# Yep yet another dig and again some more good stuff ..enjoy !!...oh and 1 mystery..



## Dewfus (Apr 22, 2020)

HOLY DUG UP MURDER WEAPON BATMAN !! Can someone tell me what kind of toy gun this is ..its heavy and rusty lol 






 
Found 2 more mason jars 


 
This lock seems old  


 
Microphone maybe siren ??? Idk help lol 





Found my 3rd Goshen city bottling compay from goshe. Indiana 10 mins away from me and my 8th sheele bottle


----------



## CanadianBottles (Apr 23, 2020)

I like that baggage tag!  I've been to Manayunk before, I really like that neighbourhood.  And I think your unidentified metal thing is a fan without the blades or motor.

Also are you sure that's a toy gun?  Definitely not unheard of to find real guns in bottle dumps.


----------



## RCO (Apr 23, 2020)

the gun might be a pellet / BB gun , is some that look similar and appear like hand guns but fired pellets / BB's , that be my guess


----------



## Dewfus (Apr 23, 2020)

CanadianBottles said:


> I like that baggage tag!  I've been to Manayunk before, I really like that neighbourhood.  And I think your unidentified metal thing is a fan without the blades or motor.
> 
> Also are you sure that's a toy gun?  Definitely not unheard of to find real guns in bottle dumps.

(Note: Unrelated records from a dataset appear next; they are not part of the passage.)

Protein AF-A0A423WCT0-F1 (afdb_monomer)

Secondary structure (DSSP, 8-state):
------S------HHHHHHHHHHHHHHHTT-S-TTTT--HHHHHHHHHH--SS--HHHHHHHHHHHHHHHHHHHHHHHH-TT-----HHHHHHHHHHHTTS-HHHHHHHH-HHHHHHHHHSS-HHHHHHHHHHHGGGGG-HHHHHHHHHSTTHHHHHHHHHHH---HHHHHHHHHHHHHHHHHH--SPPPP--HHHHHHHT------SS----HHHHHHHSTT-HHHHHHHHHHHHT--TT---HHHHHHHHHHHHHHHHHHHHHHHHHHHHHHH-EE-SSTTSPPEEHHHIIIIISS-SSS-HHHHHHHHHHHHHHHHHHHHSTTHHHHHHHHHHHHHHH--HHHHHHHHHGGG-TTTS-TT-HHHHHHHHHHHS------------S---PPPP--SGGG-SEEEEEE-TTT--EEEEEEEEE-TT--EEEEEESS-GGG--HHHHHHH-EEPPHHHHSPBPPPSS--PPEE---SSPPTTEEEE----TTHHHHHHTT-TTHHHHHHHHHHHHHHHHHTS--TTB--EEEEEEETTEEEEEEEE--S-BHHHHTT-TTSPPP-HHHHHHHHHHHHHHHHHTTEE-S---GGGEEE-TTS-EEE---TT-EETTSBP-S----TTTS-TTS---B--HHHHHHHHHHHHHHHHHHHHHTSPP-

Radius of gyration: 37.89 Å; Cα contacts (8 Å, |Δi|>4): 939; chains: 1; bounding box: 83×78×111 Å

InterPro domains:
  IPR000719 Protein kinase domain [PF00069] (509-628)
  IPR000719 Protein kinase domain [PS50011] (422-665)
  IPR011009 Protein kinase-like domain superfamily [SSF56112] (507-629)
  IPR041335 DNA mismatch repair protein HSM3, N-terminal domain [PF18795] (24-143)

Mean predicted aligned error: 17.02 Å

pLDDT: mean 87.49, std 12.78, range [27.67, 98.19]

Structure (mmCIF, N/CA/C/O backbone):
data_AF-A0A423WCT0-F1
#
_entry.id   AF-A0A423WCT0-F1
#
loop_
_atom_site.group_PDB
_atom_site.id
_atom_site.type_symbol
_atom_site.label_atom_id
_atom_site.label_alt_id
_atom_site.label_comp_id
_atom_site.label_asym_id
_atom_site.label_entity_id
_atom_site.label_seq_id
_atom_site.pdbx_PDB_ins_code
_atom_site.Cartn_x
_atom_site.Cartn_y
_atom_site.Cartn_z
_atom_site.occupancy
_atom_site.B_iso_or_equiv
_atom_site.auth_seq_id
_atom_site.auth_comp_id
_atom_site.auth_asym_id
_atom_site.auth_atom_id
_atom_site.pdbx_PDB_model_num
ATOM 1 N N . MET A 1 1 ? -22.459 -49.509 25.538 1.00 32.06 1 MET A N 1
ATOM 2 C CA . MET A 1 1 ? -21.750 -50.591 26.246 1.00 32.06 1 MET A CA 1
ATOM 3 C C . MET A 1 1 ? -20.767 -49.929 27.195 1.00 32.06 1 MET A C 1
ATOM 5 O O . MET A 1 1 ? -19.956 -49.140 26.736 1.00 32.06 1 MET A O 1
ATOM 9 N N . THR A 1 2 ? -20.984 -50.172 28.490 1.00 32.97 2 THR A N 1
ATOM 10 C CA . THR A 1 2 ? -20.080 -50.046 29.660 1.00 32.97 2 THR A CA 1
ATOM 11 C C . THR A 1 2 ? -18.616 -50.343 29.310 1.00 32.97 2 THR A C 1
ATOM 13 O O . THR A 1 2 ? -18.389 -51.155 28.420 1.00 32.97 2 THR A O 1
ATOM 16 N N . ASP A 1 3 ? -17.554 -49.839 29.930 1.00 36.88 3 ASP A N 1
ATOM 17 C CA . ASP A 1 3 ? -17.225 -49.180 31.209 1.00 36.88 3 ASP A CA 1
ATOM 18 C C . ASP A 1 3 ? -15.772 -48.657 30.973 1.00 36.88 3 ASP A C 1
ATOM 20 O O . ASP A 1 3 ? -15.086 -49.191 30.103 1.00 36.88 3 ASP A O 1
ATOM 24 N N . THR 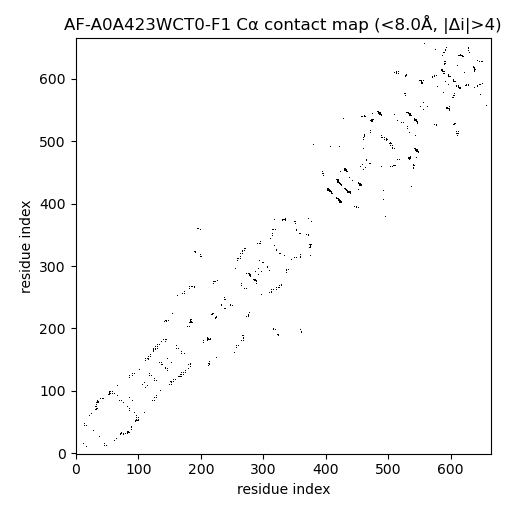A 1 4 ? -15.220 -47.618 31.599 1.00 34.78 4 THR A N 1
ATOM 25 C CA . THR A 1 4 ? -14.736 -47.657 32.987 1.00 34.78 4 THR A CA 1
ATOM 26 C C . THR A 1 4 ? -14.435 -46.253 33.514 1.00 34.78 4 THR A C 1
ATOM 28 O O . THR A 1 4 ? -13.718 -45.471 32.886 1.00 34.78 4 THR A O 1
ATOM 31 N N . ALA A 1 5 ? -14.911 -46.001 34.730 1.00 44.81 5 ALA A N 1
ATOM 32 C CA . ALA A 1 5 ? -14.546 -44.895 35.602 1.00 44.81 5 ALA A CA 1
ATOM 33 C C . ALA A 1 5 ? -13.109 -45.004 36.152 1.00 44.81 5 ALA A C 1
ATOM 35 O O . ALA A 1 5 ? -12.681 -46.089 36.545 1.00 44.81 5 ALA A O 1
ATOM 36 N N . ASN A 1 6 ? -12.409 -43.869 36.271 1.00 37.00 6 ASN A N 1
ATOM 37 C CA . ASN A 1 6 ? -11.959 -43.337 37.567 1.00 37.00 6 ASN A CA 1
ATOM 38 C C . ASN A 1 6 ? -11.172 -42.025 37.415 1.00 37.00 6 ASN A C 1
ATOM 40 O O . ASN A 1 6 ? -10.140 -41.992 36.750 1.00 37.00 6 ASN A O 1
ATOM 44 N N . GLY A 1 7 ? -11.633 -40.989 38.125 1.00 31.75 7 GLY A N 1
ATOM 45 C CA . GLY A 1 7 ? -10.869 -39.773 38.415 1.00 31.75 7 GLY A CA 1
ATOM 46 C C . GLY A 1 7 ? -11.633 -38.471 38.177 1.00 31.75 7 GLY A C 1
ATOM 47 O O . GLY A 1 7 ? -11.351 -37.802 37.196 1.00 31.75 7 GLY A O 1
ATOM 48 N N . ASP A 1 8 ? -12.612 -38.136 39.027 1.00 36.97 8 ASP A N 1
ATOM 49 C CA . ASP A 1 8 ? -12.609 -36.899 39.837 1.00 36.97 8 ASP A CA 1
ATOM 50 C C . ASP A 1 8 ? -13.945 -36.761 40.602 1.00 36.97 8 ASP A C 1
ATOM 52 O O . ASP A 1 8 ? -15.033 -36.657 40.032 1.00 36.97 8 ASP A O 1
ATOM 56 N N . THR A 1 9 ? -13.868 -36.836 41.924 1.00 41.75 9 THR A N 1
ATOM 57 C CA . THR A 1 9 ? -14.991 -36.843 42.868 1.00 41.75 9 THR A CA 1
ATOM 58 C C . THR A 1 9 ? -15.310 -35.418 43.322 1.00 41.75 9 THR A C 1
ATOM 60 O O . THR A 1 9 ? -14.490 -34.819 44.011 1.00 41.75 9 THR A O 1
ATOM 63 N N . GLY A 1 10 ? -16.512 -34.898 43.021 1.00 45.38 10 GLY A N 1
ATOM 64 C CA . GLY A 1 10 ? -17.061 -33.729 43.736 1.00 45.38 10 GLY A CA 1
ATOM 65 C C . GLY A 1 10 ? -17.830 -32.659 42.946 1.00 45.38 10 GLY A C 1
ATOM 66 O O . GLY A 1 10 ? -18.175 -31.638 43.535 1.00 45.38 10 GLY A O 1
ATOM 67 N N . ARG A 1 11 ? -18.127 -32.819 41.649 1.00 57.78 11 ARG A N 1
ATOM 68 C CA . ARG A 1 11 ? -18.938 -31.826 40.909 1.00 57.78 11 ARG A CA 1
ATOM 69 C C . ARG A 1 11 ? -20.431 -32.170 40.979 1.00 57.78 11 ARG A C 1
ATOM 71 O O . ARG A 1 11 ? -20.847 -33.199 40.456 1.00 57.78 11 ARG A O 1
ATOM 78 N N . LEU A 1 12 ? -21.230 -31.301 41.608 1.00 63.97 12 LEU A N 1
ATOM 79 C CA . LEU A 1 12 ? -22.699 -31.335 41.534 1.00 63.97 12 LEU A CA 1
ATOM 80 C C . LEU A 1 12 ? -23.161 -31.375 40.058 1.00 63.97 12 LEU A C 1
ATOM 82 O O . LEU A 1 12 ? -22.501 -30.757 39.218 1.00 63.97 12 LEU A O 1
ATOM 86 N N . PRO A 1 13 ? -24.279 -32.042 39.715 1.00 80.62 13 PRO A N 1
ATOM 87 C CA . PRO A 1 13 ? -24.876 -31.944 38.380 1.00 80.62 13 PRO A CA 1
ATOM 88 C C . PRO A 1 13 ? -25.145 -30.480 37.992 1.00 80.62 13 PRO A C 1
ATOM 90 O O . PRO A 1 13 ? -25.472 -29.673 38.863 1.00 80.62 13 PRO A O 1
ATOM 93 N N . LEU A 1 14 ? -25.032 -30.131 36.702 1.00 81.88 14 LEU A N 1
ATOM 94 C CA . LEU A 1 14 ? -25.208 -28.750 36.214 1.00 81.88 14 LEU A CA 1
ATOM 95 C C . LEU A 1 14 ? -26.531 -28.133 36.696 1.00 81.88 14 LEU A C 1
ATOM 97 O O . LEU A 1 14 ? -26.535 -27.001 37.162 1.00 81.88 14 LEU A O 1
ATOM 101 N N . GLU A 1 15 ? -27.635 -28.884 36.675 1.00 84.44 15 GLU A N 1
ATOM 102 C CA . GLU A 1 15 ? -28.940 -28.410 37.163 1.00 84.44 15 GLU A CA 1
ATOM 103 C C . GLU A 1 15 ? -28.916 -27.981 38.637 1.00 84.44 15 GLU A C 1
ATOM 105 O O . GLU A 1 15 ? -29.485 -26.949 38.989 1.00 84.44 15 GLU A O 1
ATOM 110 N N . SER A 1 16 ? -28.216 -28.727 39.498 1.00 87.56 16 SER A N 1
ATOM 111 C CA . SER A 1 16 ? -28.065 -28.375 40.914 1.00 87.56 16 SER A CA 1
ATOM 112 C C . SER A 1 16 ? -27.210 -27.119 41.095 1.00 87.56 16 SER A C 1
ATOM 114 O O . SER A 1 16 ? -27.533 -26.282 41.931 1.00 87.56 16 SER A O 1
ATOM 116 N N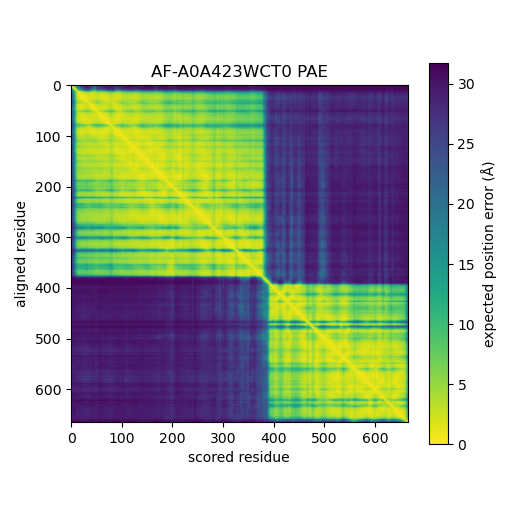 . GLN A 1 17 ? -26.164 -26.947 40.279 1.00 89.50 17 GLN A N 1
ATOM 117 C CA . GLN A 1 17 ? -25.346 -25.727 40.290 1.00 89.50 17 GLN A CA 1
ATOM 118 C C . GLN A 1 17 ? -26.121 -24.508 39.767 1.00 89.50 17 GLN A C 1
ATOM 120 O O . GLN A 1 17 ? -25.935 -23.404 40.266 1.00 89.50 17 GLN A O 1
ATOM 125 N N . LEU A 1 18 ? -27.011 -24.689 38.786 1.00 92.38 18 LEU A N 1
ATOM 126 C CA . LEU A 1 18 ? -27.876 -23.620 38.279 1.00 92.38 18 LEU A CA 1
ATOM 127 C C . LEU A 1 18 ? -28.946 -23.203 39.298 1.00 92.38 18 LEU A C 1
ATOM 129 O O . LEU A 1 18 ? -29.333 -22.038 39.313 1.00 92.38 18 LEU A O 1
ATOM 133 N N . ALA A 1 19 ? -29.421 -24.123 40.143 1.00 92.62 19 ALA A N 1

You've been to manayunk that's crazy lol and you are right about the metal thing it's most likely a fan Good eye lol and I'm pretty sure it's a toy the gun that is lol the barrel ha loka pinhole where te bullet should come out but idk lol


----------



## Dewfus (Apr 23, 2020)

RCO said:


> the gun might be a pellet / BB gun , is some that look similar and appear like hand guns but fired pellets / BB's , that be my guess


I thought that as well but I figured it was pretty old due to the rust don't know how old or if they make bb guns like this anywhere anymore or ever did I cant find it as a bb gun but who knows I hope it's fake I hate guns lol


----------



## RCO (Apr 23, 2020)

Dewfus said:


> I thought that as well but I figured it was pretty old due to the rust don't know how old or if they make bb guns like this anywhere anymore or ever did I cant find it as a bb gun but who knows I hope it's fake I hate guns lol



I think they've made BB guns for a long time , at least into the 40's or 50's , it was likely made to look similar to a real gun


----------



## Dewfus (Apr 23, 2020)

RCO said:


> I think they've made BB guns for a long time , at least into the 40's or 50's , it was likely made to look similar to a reual gun


I've looked everywhere for an example lol I know it's a toy due to hollow handle but I'll find it the hunt is on I love reaching for things even though I rarely find them


----------



## emeyetee (Apr 23, 2020)

Manyunk is a neighborhood in Philly, it also happens to be a great spot to find very old bottles.


----------



## Dewfus (Apr 23, 2020)

Dewfus said:


> HOLY DUG UP MURDER WEAPON BATMAN !! Can someone tell me what kind of toy gun this is ..its heavy and rusty lol
> 
> View attachment 205968View attachment 205969
> Found 2 more mason jars
> ...


Forgot a few things from last night's dig 







Dewfus said:


> HOLY DUG UP MURDER WEAPON BATMAN !! Can someone tell me what kind of toy gun this is ..its heavy and rusty lol
> 
> View attachment 205968View attachment 205969
> Found 2 more mason jars
> ...


A


----------



## PlaneDiggerCam (Apr 23, 2020)

RCO said:


> I think they've made BB guns for a long time , at least into the 40's or 50's , it was likely made to look similar to a real gun



Of course they had bb guns back in the 40s 50s, ever heard of Red Ryder? Little late for that reference though,  lol.


----------



## Dewfus (Apr 23, 2020)

emeyetee said:


> Manyunk is a neighborhood in Philly, it also happens to be a great spot to find very old bottles.


Awsome well


PlaneDiggerCam said:


> Of course they had bb guns back in the 40s 50s, ever heard of Red Ryder? Little late for that reference though,  lol.


Never to late for movie references lol I speak in movie quotes 80 percent of the time lol


----------



## Huntindog (Apr 29, 2020)

Look this guy up for your BB gun...
Daisy No. 118 Target Special air pistol


----------



## Huntindog (Apr 30, 2020)

Ok I looked up a picture for ya...


----------



## Dewfus (Apr 30, 2020)

Huntindog said:


> Ok I looked up a picture for ya...


 That's awsome thank you


----------